曲令投给清风一个‘你是故意的’眼神后,站起身,离开了尚书府。
“桂竹,大娘可还在柴房关着?”
“没有四夫人的吩咐,其他人不敢擅作主张放人。”
“替我梳妆打扮,我去见见大娘。”
别院柴房不大,堆满了劈砍好的木材,屋子里十分干燥,虫蚁不少。
林馨婉只能蜷缩在角落中躲避着飞虫,偶尔会有老鼠穿过,吓的她惊声尖叫,整个人都绷紧了神经,不敢入睡。
一盏灯从门缝中投射进来,林馨婉眯起眼,看着柴房的门被打开,从外面走进来一抹白影,她盯着宁萱芷咯咯的笑起来。
“把门关了,我要跟大娘好好叙叙旧!”
“小姐!”
“没事的,她动不了我!”
桂竹轻轻掩上门,不时朝里面张望着。
“你还来做什么?想跟狐狸精联手陷害我,你还不够格!”
“大娘处处想法子除掉我,你到底在怕什么?我不过就是一个庶出的卑贱丫头,能给大娘带来什么威胁?我娘已经死了,她不可能再跟你抢爹,为什么你总是这么不肯放过我,非要置我于死地?”
林馨婉冷笑出声。“为什么?要怪只能怪你这张脸。只要你存活一天,娴儿就会活在你的阴影下,你不仅抢走了王爷,还夺走了老爷对娴儿的关心,更想夺走太子……不,我不可能让你得逞的,只要你死了,一切都会回到原位。”
宁萱芷张了张嘴,原来她在林馨婉心目的地位是这么的重要。“所以大娘利用佛堂下的毒物令我丧失心智,这样我就不能随你们入宫,是这样吗?”
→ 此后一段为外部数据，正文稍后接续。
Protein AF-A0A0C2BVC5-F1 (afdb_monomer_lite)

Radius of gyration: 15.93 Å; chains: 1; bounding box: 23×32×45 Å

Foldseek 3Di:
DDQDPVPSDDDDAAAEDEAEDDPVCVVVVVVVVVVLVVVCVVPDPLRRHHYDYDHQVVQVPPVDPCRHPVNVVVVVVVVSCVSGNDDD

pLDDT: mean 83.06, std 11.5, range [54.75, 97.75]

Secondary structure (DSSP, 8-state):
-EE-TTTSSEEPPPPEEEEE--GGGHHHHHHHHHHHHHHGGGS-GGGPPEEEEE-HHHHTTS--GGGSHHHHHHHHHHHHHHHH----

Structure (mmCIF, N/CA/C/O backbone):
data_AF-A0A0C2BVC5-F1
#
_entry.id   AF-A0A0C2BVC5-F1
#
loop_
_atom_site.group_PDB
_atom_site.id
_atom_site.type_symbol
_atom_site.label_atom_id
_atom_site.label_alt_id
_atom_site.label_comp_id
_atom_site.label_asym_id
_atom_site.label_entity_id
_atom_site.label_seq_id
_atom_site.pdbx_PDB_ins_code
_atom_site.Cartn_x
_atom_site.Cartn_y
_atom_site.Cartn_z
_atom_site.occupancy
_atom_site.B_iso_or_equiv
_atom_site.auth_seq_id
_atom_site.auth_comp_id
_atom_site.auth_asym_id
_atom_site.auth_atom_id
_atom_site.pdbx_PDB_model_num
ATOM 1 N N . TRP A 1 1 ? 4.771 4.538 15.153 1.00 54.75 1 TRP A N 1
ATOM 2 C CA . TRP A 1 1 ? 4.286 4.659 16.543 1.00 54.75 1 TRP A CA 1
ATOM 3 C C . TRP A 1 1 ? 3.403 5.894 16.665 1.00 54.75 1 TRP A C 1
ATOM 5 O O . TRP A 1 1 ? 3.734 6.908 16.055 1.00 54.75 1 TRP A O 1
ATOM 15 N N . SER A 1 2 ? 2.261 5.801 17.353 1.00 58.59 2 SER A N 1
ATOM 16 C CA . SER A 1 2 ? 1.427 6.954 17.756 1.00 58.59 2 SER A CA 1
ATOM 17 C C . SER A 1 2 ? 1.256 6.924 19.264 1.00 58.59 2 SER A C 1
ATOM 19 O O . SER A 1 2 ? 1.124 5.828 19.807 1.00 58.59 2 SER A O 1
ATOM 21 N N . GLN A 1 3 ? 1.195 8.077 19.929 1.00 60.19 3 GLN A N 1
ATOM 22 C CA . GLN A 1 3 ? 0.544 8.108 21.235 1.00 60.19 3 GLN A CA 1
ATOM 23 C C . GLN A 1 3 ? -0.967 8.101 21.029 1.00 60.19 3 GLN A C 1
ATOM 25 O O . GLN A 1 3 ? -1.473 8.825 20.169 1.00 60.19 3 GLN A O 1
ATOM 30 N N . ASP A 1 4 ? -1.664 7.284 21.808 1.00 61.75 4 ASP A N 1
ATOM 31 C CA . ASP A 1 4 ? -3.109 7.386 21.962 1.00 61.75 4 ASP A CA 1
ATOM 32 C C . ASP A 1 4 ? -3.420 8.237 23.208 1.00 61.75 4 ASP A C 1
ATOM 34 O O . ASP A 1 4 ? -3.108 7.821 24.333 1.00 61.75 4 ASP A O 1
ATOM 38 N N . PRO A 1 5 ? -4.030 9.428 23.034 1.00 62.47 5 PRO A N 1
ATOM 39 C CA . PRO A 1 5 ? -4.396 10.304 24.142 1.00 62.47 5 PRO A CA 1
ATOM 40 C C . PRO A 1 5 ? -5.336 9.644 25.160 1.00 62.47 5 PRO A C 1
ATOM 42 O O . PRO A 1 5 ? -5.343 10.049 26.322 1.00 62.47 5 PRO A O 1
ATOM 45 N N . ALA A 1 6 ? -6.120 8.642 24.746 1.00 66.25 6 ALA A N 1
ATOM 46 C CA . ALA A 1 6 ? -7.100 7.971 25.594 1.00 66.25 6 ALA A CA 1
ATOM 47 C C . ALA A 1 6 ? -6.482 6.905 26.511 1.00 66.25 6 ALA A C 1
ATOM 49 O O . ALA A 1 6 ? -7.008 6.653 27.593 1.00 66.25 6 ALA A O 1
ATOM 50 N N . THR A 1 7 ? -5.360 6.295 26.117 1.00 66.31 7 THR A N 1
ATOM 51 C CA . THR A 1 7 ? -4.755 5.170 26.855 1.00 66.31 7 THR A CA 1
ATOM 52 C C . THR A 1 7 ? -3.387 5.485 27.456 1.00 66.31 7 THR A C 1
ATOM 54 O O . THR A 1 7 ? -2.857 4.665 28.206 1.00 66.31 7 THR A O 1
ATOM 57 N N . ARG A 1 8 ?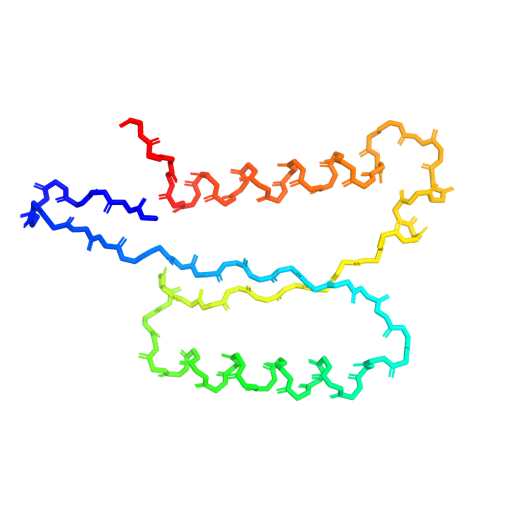 -2.796 6.658 27.155 1.00 62.47 8 ARG A N 1
ATOM 58 C CA . ARG A 1 8 ? -1.392 7.009 27.484 1.00 62.47 8 ARG A CA 1
ATOM 59 C C .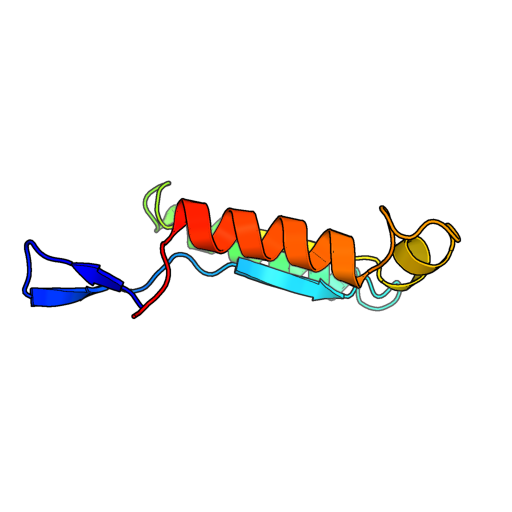 ARG A 1 8 ? -0.374 5.959 26.998 1.00 62.47 8 ARG A C 1
ATOM 61 O O . ARG A 1 8 ? 0.775 5.957 27.437 1.00 62.47 8 ARG A O 1
ATOM 68 N N . GLY A 1 9 ? -0.798 5.066 26.105 1.00 64.38 9 GLY A N 1
ATOM 69 C CA . GLY A 1 9 ? -0.017 3.970 25.557 1.00 64.38 9 GLY A CA 1
ATOM 70 C C . GLY A 1 9 ? 0.525 4.295 24.170 1.00 64.38 9 GLY A C 1
ATOM 71 O O . GLY A 1 9 ? 0.056 5.201 23.476 1.00 64.38 9 GLY A O 1
ATOM 72 N N . VAL A 1 10 ? 1.535 3.532 23.757 1.00 60.78 10 VAL A N 1
ATOM 73 C CA . VAL A 1 10 ? 2.044 3.559 22.385 1.00 60.78 10 VAL A CA 1
ATOM 74 C C . VAL A 1 10 ? 1.240 2.559 21.565 1.00 60.78 10 VAL A C 1
ATOM 76 O O . VAL A 1 10 ? 1.219 1.377 21.898 1.00 60.78 10 VAL A O 1
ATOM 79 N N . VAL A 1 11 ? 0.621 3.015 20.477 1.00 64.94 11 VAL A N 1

“可是我没想到王爷会来!你这个祸精,若不是你,此刻娴儿早就成为了太子妃,何须在这里受你们欺负。”
宁萱芷叹了口气。“大娘,这瓶子里真是解药吗?”
“没错,只要你喝下她,你的毒就能迎刃而解,你的失心疯也能治好,哈哈哈!”
“大娘,你真的认为我疯了吗?”宁萱芷扯起嘴角露出非常温柔的笑颜。“一个没有疯癫的人,为何还要吃药?还是说,大娘早就知道我会疯,才会拿来解药?”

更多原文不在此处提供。